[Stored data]
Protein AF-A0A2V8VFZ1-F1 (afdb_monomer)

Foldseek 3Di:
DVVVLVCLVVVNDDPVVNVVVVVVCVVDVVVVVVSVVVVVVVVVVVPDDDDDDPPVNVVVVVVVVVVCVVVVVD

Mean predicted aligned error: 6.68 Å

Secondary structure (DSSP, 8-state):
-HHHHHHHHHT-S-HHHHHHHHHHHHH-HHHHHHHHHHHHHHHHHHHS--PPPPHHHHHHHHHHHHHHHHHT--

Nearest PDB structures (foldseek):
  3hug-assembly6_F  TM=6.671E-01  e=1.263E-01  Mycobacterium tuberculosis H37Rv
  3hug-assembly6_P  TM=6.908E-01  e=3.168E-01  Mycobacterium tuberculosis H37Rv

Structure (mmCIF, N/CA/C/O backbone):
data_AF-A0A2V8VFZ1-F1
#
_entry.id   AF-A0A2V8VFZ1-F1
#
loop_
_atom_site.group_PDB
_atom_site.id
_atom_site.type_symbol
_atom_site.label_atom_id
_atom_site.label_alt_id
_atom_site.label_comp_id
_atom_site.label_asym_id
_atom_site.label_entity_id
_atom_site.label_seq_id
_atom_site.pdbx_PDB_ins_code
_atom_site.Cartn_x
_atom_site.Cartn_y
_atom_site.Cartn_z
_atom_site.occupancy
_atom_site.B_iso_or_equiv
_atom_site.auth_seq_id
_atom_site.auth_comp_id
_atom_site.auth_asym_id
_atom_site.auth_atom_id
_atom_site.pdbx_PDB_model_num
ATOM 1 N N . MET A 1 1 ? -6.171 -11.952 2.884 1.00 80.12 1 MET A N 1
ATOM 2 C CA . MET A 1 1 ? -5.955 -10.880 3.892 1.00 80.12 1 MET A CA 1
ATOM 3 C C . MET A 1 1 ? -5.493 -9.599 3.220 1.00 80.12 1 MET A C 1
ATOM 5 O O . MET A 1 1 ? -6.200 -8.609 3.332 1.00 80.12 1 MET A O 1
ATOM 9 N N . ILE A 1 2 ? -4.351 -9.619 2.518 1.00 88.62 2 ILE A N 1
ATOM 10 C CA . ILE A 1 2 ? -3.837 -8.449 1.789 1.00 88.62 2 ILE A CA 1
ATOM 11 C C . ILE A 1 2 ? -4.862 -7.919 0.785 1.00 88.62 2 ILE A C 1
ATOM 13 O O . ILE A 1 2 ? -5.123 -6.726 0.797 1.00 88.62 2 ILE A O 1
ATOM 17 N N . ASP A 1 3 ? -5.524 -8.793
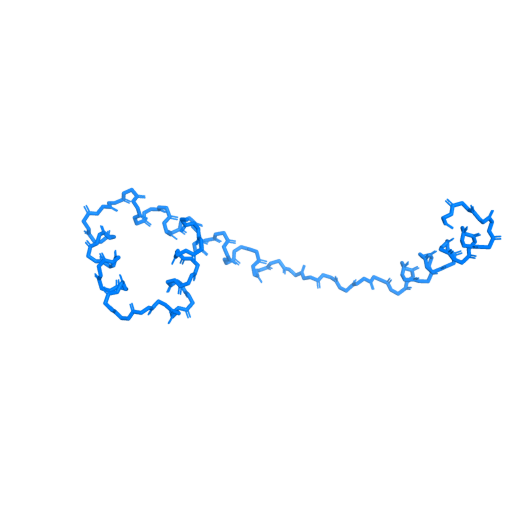 0.023 1.00 92.38 3 ASP A N 1
ATOM 18 C CA . ASP A 1 3 ? -6.516 -8.379 -0.983 1.00 92.38 3 ASP A CA 1
ATOM 19 C C . ASP A 1 3 ? -7.660 -7.550 -0.387 1.00 92.38 3 ASP A C 1
ATOM 21 O O . ASP A 1 3 ? -8.007 -6.510 -0.927 1.00 92.38 3 ASP A O 1
ATOM 25 N N . LEU A 1 4 ? -8.170 -7.937 0.788 1.00 94.94 4 LEU A N 1
ATOM 26 C CA . LEU A 1 4 ? -9.233 -7.203 1.484 1.00 94.94 4 LEU A CA 1
ATOM 27 C C . LEU A 1 4 ? -8.772 -5.811 1.937 1.00 94.94 4 LEU A C 1
ATOM 29 O O . LEU A 1 4 ? -9.532 -4.850 1.855 1.00 94.94 4 LEU A O 1
ATOM 33 N N . LEU A 1 5 ? -7.533 -5.687 2.424 1.00 95.19 5 LEU A N 1
ATOM 34 C CA . LEU A 1 5 ? -6.974 -4.392 2.825 1.00 95.19 5 LEU A CA 1
ATOM 35 C C . LEU A 1 5 ? -6.641 -3.524 1.607 1.00 95.19 5 LEU A C 1
ATOM 37 O O . LEU A 1 5 ? -6.803 -2.307 1.669 1.00 95.19 5 LEU A O 1
ATOM 41 N N . THR A 1 6 ? -6.215 -4.132 0.500 1.00 93.50 6 THR A N 1
ATOM 42 C CA . THR A 1 6 ? -6.033 -3.453 -0.786 1.00 93.50 6 THR A CA 1
ATOM 43 C C . THR A 1 6 ? -7.361 -2.905 -1.294 1.00 93.50 6 THR A C 1
ATOM 45 O O . THR A 1 6 ? -7.468 -1.702 -1.517 1.00 93.50 6 THR A O 1
ATOM 48 N N . GLU A 1 7 ? -8.392 -3.744 -1.354 1.00 95.94 7 GLU A N 1
ATOM 49 C CA . GLU A 1 7 ? -9.742 -3.366 -1.772 1.00 95.94 7 GLU A CA 1
ATOM 50 C C . GLU A 1 7 ? -10.338 -2.285 -0.856 1.00 95.94 7 GLU A C 1
ATOM 52 O O . GLU A 1 7 ? -10.944 -1.326 -1.333 1.00 95.94 7 GLU A O 1
ATOM 57 N N . TYR A 1 8 ? -10.088 -2.358 0.456 1.00 96.62 8 TYR A N 1
ATOM 58 C CA . TYR A 1 8 ? -10.436 -1.289 1.398 1.00 96.62 8 TYR A CA 1
ATOM 59 C C . TYR A 1 8 ? -9.739 0.037 1.064 1.00 96.62 8 TYR A C 1
ATOM 61 O O . TYR A 1 8 ? -10.390 1.077 0.994 1.00 96.62 8 TYR A O 1
ATOM 69 N N . MET A 1 9 ? -8.420 0.019 0.839 1.00 94.69 9 MET A N 1
ATOM 70 C CA . MET A 1 9 ? -7.645 1.218 0.485 1.00 94.69 9 MET A CA 1
ATOM 71 C C . MET
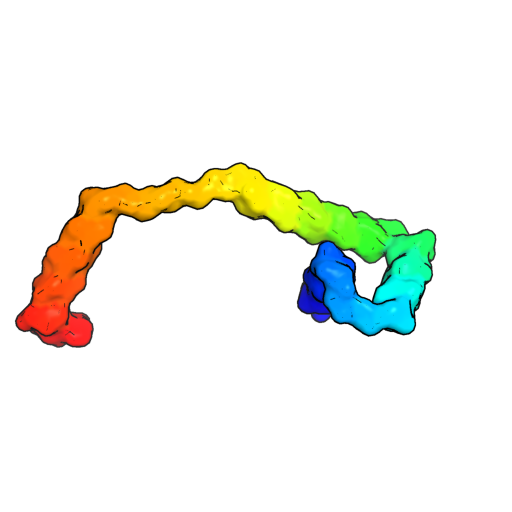 A 1 9 ? -8.040 1.814 -0.871 1.00 94.69 9 MET A C 1
ATOM 73 O O . MET A 1 9 ? -7.756 2.985 -1.125 1.00 94.69 9 MET A O 1
ATOM 77 N N . GLU A 1 10 ? -8.633 1.011 -1.748 1.00 94.69 10 GLU A N 1
ATOM 78 C CA . GLU A 1 10 ? -9.120 1.410 -3.070 1.00 94.69 10 GLU A CA 1
ATOM 79 C C . GLU A 1 10 ? -10.609 1.786 -3.066 1.00 94.69 10 GLU A C 1
ATOM 81 O O . GLU A 1 10 ? -11.108 2.290 -4.067 1.00 94.69 10 GLU A O 1
ATOM 86 N N . GLY A 1 11 ? -11.305 1.607 -1.937 1.00 95.
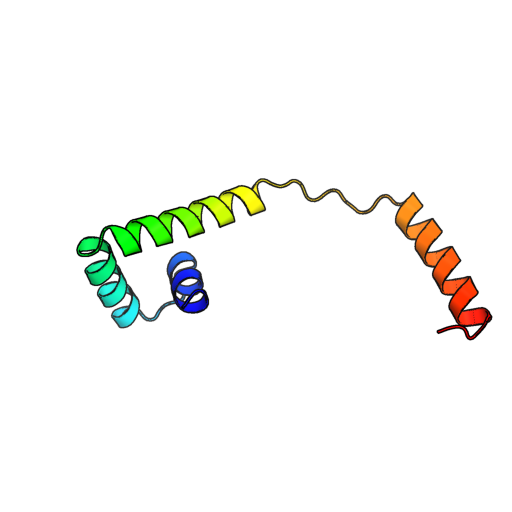50 11 GLY A N 1
ATOM 87 C CA . GLY A 1 11 ? -12.730 1.914 -1.799 1.00 95.50 11 GLY A CA 1
ATOM 88 C C . GLY A 1 11 ? -13.658 0.898 -2.472 1.00 95.50 11 GLY A C 1
ATOM 89 O O . GLY A 1 11 ? -14.824 1.206 -2.699 1.00 95.50 11 GLY A O 1
ATOM 90 N N . GLY A 1 12 ? -13.157 -0.298 -2.795 1.00 97.12 12 GLY A N 1
ATOM 91 C CA . GLY A 1 12 ? -13.907 -1.351 -3.488 1.00 97.12 12 GLY A CA 1
ATOM 92 C C . GLY A 1 12 ? -14.798 -2.202 -2.580 1.00 97.12 12 GLY A C 1
ATOM 93 O O . GLY A 1 12 ? -15.697 -2.882 -3.065 1.00 97.12 12 GLY A O 1
ATOM 94 N N . LEU A 1 13 ? -14.593 -2.151 -1.258 1.00 97.44 13 LEU A N 1
ATOM 95 C CA . LEU A 1 13 ? -15.354 -2.991 -0.338 1.00 97.44 13 LEU A CA 1
ATOM 96 C C . LEU A 1 13 ? -16.837 -2.622 -0.308 1.00 97.44 13 LEU A C 1
ATOM 98 O O . LEU A 1 13 ? -17.220 -1.453 -0.240 1.00 97.44 13 LEU A O 1
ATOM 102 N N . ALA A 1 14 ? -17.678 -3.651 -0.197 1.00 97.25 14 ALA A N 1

* _Exercise aim_: Would you retype exactly the lines above, from the line with "ATOM 92 C C" to the line with "ATOM 95 C CA", with both end lines kept and nothing more?

* _Your response_:
ATOM 92 C C . GLY A 1 12 ? -14.798 -2.202 -2.580 1.00 97.12 12 GLY A C 1
ATOM 93 O O . GLY A 1 12 ? -15.697 -2.882 -3.065 1.00 97.12 12 GLY A O 1
ATOM 94 N N . LEU A 1 13 ? -14.593 -2.151 -1.258 1.00 97.44 13 LEU A N 1
ATOM 95 C CA . LEU A 1 13 ? -15.354 -2.991 -0.338 1.00 97.44 13 LEU A CA 1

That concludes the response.